Well if you look at most conduits types emt/ imc /rigid nec code support methods it says within 3 foot of box or fitting , your nipple is not 3 foot so you dont have too strap it , if you install a panel in a electric room and its less than 3 foot from the floor to bottom of that panel you dont strap it unless you want to . best to ya


----------



## Iber

yeah, that's what I told my foreman but he didn't want to believe me and I couldn't find the code article on it at the time. Thanks for the help guys


----------



## william1978

If the conduit is over 18" long you would have to support it. So you wouldn't need a strap on that 18" nipple.


----------



## william1978

Iber said:


> I have a 18" piece of EMT conduit going from a trough to a 1900 box.

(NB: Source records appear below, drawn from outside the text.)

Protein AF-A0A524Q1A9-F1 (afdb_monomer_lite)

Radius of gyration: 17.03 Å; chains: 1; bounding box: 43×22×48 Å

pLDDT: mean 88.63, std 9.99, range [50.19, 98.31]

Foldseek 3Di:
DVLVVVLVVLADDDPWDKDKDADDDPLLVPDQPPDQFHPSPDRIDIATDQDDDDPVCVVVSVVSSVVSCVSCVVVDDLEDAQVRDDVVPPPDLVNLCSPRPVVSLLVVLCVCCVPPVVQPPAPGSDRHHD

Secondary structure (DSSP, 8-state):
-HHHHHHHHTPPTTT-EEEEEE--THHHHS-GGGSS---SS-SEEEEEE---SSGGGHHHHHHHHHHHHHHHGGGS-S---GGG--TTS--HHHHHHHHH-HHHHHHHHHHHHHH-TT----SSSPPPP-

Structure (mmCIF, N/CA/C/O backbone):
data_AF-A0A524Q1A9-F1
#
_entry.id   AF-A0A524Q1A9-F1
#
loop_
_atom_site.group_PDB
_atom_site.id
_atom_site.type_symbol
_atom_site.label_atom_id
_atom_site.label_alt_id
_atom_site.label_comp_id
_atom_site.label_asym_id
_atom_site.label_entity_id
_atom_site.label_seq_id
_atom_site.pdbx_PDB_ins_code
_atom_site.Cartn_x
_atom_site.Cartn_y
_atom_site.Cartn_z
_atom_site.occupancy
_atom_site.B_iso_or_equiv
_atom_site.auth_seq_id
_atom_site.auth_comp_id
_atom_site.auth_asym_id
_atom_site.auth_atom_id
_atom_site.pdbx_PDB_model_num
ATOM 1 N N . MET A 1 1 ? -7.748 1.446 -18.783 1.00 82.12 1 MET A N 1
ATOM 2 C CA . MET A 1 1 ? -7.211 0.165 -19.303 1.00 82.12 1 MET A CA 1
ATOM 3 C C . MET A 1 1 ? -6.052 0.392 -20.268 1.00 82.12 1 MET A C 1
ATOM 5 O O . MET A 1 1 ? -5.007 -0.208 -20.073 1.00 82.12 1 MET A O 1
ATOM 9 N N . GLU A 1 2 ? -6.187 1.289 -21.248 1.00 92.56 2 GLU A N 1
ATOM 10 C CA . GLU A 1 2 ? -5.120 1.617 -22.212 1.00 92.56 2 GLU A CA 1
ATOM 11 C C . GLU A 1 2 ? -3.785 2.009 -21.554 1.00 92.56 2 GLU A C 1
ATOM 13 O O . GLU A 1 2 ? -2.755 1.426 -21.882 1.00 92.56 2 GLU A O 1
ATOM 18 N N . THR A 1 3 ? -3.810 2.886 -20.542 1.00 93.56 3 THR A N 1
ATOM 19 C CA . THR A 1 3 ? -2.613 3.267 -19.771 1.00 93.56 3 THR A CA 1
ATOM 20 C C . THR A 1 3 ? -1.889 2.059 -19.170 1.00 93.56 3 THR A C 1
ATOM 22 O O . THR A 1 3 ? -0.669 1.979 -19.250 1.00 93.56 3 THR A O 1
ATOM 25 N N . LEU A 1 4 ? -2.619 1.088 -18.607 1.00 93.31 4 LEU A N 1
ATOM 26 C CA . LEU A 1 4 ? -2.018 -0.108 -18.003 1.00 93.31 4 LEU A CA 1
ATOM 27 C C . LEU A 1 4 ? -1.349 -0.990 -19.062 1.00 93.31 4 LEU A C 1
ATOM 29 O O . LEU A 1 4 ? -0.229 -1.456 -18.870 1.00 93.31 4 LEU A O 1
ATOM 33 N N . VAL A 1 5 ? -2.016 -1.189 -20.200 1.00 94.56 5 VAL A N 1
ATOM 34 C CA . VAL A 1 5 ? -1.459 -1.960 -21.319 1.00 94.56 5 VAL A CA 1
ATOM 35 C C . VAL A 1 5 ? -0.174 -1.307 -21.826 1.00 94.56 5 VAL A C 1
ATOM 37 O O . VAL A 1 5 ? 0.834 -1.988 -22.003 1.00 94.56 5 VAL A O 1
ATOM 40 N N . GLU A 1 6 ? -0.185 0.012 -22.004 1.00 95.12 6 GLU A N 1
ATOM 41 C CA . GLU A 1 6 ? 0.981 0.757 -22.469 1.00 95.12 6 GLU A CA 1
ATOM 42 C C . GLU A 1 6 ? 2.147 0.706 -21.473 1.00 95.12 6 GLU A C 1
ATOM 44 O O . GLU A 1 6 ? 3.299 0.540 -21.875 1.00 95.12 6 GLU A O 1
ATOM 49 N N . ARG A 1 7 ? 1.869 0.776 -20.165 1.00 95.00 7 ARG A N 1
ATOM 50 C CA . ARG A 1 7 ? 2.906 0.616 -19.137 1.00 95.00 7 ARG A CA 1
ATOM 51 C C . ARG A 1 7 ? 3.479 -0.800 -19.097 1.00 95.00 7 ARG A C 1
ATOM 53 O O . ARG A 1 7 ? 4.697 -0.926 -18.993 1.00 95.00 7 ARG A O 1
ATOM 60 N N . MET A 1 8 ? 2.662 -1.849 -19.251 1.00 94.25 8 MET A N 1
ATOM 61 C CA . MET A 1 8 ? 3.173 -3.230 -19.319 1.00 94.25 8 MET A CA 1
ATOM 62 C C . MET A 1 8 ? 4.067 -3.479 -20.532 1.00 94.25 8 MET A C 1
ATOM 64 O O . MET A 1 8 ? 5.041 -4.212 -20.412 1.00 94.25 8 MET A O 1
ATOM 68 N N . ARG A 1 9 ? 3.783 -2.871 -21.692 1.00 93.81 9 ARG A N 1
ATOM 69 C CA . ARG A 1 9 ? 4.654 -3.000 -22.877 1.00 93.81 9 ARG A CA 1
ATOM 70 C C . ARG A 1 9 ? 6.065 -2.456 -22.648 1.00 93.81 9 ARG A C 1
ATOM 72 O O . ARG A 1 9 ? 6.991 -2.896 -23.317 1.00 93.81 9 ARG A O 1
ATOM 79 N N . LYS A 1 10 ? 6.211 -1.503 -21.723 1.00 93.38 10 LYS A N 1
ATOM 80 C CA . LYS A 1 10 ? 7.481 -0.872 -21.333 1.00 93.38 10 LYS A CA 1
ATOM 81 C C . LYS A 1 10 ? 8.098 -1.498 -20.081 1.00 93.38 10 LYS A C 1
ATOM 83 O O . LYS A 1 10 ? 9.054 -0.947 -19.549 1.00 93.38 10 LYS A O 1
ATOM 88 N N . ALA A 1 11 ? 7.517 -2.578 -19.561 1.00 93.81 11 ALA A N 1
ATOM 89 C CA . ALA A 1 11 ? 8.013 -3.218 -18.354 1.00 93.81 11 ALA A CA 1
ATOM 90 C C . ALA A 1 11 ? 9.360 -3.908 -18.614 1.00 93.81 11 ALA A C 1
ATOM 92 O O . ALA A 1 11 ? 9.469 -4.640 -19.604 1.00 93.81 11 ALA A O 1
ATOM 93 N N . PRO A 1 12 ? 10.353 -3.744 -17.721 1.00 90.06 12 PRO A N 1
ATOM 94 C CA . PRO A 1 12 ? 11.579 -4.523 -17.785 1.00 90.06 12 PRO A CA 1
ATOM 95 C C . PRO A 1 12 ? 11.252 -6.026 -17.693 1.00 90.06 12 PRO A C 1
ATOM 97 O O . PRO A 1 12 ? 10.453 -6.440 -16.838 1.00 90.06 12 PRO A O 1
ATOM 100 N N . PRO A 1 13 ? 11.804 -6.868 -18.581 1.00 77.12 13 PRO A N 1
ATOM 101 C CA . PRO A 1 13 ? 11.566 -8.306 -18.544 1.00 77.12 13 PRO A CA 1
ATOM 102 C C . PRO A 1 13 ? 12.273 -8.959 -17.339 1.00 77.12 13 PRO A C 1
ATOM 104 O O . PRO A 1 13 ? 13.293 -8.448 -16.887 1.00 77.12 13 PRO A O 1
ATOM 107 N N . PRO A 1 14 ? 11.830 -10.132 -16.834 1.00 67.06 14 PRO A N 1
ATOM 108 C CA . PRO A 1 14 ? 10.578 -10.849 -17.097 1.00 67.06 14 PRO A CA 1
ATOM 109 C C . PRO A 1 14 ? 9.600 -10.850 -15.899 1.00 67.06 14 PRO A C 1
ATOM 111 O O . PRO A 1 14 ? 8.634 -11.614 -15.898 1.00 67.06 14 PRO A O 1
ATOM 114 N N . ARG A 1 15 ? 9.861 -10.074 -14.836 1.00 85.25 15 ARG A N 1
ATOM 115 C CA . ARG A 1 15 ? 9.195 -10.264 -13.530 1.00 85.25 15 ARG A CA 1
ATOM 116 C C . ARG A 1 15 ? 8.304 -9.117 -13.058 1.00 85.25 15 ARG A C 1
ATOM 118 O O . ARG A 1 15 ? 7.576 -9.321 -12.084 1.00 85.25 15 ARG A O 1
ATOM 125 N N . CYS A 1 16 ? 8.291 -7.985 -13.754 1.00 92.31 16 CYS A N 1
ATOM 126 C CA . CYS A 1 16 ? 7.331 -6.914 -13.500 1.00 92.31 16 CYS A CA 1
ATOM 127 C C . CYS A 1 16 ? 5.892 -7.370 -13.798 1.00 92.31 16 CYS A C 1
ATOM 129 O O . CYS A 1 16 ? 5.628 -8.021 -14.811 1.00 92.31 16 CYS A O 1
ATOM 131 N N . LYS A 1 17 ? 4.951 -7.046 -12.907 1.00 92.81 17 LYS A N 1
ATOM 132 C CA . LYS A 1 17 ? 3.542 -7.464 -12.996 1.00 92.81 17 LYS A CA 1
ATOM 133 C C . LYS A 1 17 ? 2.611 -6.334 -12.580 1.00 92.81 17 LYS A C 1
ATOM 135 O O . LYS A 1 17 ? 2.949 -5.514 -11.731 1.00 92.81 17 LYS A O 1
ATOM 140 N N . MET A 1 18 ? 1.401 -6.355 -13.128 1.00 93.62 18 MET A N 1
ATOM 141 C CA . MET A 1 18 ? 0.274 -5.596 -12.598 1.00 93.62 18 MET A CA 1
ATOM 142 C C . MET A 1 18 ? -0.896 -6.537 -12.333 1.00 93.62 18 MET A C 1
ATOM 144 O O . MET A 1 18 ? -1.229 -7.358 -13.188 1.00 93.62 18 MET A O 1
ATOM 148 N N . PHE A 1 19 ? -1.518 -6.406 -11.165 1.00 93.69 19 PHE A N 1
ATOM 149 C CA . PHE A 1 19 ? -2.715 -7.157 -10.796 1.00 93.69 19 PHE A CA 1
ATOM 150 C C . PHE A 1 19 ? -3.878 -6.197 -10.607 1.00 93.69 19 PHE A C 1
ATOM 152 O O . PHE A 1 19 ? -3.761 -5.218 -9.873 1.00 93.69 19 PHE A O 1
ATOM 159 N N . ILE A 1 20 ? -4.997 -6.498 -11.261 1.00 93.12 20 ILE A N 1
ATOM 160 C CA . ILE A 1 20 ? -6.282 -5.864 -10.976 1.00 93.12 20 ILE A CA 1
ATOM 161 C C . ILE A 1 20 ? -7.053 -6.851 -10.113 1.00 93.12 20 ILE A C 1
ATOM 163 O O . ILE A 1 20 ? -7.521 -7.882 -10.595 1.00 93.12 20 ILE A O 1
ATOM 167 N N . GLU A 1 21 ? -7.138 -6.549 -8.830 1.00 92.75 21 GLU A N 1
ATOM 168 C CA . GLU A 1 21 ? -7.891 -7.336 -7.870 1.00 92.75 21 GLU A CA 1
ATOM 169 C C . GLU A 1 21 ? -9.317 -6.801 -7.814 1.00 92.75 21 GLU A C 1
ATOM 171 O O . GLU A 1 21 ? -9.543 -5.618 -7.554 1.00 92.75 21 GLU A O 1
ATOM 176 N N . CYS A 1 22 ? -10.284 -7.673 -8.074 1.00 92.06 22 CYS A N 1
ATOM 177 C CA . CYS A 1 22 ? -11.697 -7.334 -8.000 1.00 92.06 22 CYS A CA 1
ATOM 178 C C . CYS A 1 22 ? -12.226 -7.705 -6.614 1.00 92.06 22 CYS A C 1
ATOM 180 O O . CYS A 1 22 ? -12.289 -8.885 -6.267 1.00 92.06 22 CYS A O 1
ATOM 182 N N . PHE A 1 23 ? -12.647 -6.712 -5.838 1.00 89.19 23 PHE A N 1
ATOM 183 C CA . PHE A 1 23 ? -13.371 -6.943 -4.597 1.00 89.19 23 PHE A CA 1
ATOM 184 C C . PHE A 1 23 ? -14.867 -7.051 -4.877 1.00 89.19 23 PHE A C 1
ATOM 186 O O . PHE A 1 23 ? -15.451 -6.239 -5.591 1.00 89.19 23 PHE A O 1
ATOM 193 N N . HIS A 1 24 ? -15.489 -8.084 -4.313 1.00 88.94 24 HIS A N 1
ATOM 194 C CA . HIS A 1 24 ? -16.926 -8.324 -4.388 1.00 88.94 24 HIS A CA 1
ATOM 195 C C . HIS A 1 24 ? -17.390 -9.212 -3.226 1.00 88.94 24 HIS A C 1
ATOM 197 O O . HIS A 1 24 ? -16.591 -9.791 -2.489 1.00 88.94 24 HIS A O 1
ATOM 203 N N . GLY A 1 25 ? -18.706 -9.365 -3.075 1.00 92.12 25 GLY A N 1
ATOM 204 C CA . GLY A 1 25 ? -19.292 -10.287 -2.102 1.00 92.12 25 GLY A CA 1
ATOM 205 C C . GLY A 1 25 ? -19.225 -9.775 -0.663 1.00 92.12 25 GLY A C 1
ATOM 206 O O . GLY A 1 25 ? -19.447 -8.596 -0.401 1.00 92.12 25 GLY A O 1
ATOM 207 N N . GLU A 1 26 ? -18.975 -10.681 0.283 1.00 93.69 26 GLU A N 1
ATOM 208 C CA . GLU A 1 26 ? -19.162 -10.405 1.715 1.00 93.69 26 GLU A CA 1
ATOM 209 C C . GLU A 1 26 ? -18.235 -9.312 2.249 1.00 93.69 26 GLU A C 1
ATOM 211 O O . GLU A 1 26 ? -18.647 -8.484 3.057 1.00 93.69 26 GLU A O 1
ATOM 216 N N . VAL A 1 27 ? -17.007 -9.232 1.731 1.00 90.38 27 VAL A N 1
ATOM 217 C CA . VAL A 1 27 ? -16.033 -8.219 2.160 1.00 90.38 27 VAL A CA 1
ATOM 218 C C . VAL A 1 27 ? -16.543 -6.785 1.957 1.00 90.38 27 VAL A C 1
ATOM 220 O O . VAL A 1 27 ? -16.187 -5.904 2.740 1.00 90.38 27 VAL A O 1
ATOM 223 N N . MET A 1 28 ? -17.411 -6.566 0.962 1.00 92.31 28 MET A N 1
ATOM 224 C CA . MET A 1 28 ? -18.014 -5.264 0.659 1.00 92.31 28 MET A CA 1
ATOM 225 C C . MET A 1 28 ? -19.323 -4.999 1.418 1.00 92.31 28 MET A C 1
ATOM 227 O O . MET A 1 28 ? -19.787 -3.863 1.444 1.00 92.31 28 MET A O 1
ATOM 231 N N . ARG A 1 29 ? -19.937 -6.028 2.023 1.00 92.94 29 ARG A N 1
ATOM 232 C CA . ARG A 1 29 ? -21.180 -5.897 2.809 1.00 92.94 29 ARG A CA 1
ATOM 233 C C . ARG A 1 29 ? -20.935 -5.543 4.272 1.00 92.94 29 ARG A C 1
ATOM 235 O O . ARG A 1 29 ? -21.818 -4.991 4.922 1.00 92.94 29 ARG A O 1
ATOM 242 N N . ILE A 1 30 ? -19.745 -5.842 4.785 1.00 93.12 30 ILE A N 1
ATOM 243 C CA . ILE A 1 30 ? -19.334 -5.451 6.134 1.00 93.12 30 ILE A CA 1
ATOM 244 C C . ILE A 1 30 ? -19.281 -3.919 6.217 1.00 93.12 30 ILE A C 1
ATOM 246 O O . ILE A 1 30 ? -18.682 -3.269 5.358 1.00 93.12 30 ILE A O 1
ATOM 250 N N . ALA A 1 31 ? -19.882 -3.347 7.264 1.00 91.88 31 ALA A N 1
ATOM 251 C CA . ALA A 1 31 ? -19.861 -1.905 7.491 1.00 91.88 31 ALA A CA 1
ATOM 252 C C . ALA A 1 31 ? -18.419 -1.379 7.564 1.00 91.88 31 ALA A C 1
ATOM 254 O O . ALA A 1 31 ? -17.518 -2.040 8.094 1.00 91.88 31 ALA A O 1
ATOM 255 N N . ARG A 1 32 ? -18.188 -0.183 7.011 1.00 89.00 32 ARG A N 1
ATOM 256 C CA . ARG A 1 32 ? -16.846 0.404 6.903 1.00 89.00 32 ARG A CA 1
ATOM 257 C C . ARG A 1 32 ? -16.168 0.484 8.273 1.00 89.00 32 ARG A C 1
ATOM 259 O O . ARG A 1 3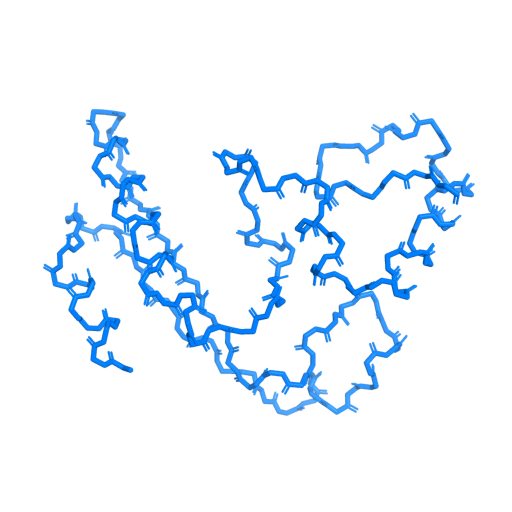2 ? -15.007 0.119 8.383 1.00 89.00 32 ARG A O 1
ATOM 266 N N . ASP A 1 33 ? -16.880 0.905 9.306 1.00 90.69 33 ASP A N 1
ATOM 267 C CA . ASP A 1 33 ? -16.409 1.118 10.680 1.00 90.69 33 ASP A CA 1
ATOM 268 C C . ASP A 1 33 ? -16.306 -0.156 11.542 1.00 90.69 33 ASP A C 1
ATOM 270 O O . ASP A 1 33 ? -15.732 -0.119 12.634 1.00 90.69 33 ASP A O 1
ATOM 274 N N . ALA A 1 34 ? -16.784 -1.305 11.050 1.00 94.44 34 ALA A N 1
ATOM 275 C CA . ALA A 1 34 ? -16.776 -2.562 11.801 1.00 94.44 34 ALA A CA 1
ATOM 276 C C . ALA A 1 34 ? -15.360 -3.107 12.075 1.00 94.44 34 ALA A C 1
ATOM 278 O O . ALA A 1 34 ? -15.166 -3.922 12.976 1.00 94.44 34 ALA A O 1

Is it required that I strap this or do I not have to since it is less than 24" and considered a "chase"? I know EMT must be strapped within 3' or less when leaving a box, I searched through my code book for some kind of answer but I came up empty handed. thanks in advance for your help


 24" and 3' have absolutly nothing to do with your question. 18" is the magic number.


----------



## acrwc10

william1978 said:


> 24" and 3' have absolutly nothing to do with your question. 18" is the magic number.


 
:thumbsup:

358.30
(C) Unsupported Raceways. Where oversized, concentric or eccentric knockouts are not encountered, Type EMT shall be permitted to be unsupported where the raceway is not more than 450 mm (18 in.) and remains in unbroken lengths (without coupling). Such raceways shall terminate in an outlet box, device box, cabinet, or other termination at each end of the raceway.


----------



## nick

*nipples? raceways?*

Well you are correct we were still looking at the 2005 book and there is no C ya learn something everyday , nice to know that guess will be installing straps on them panels what year is it , i must have missed that on the test theres another 2 points just joken good call nice job guys !!:thumbsup:


----------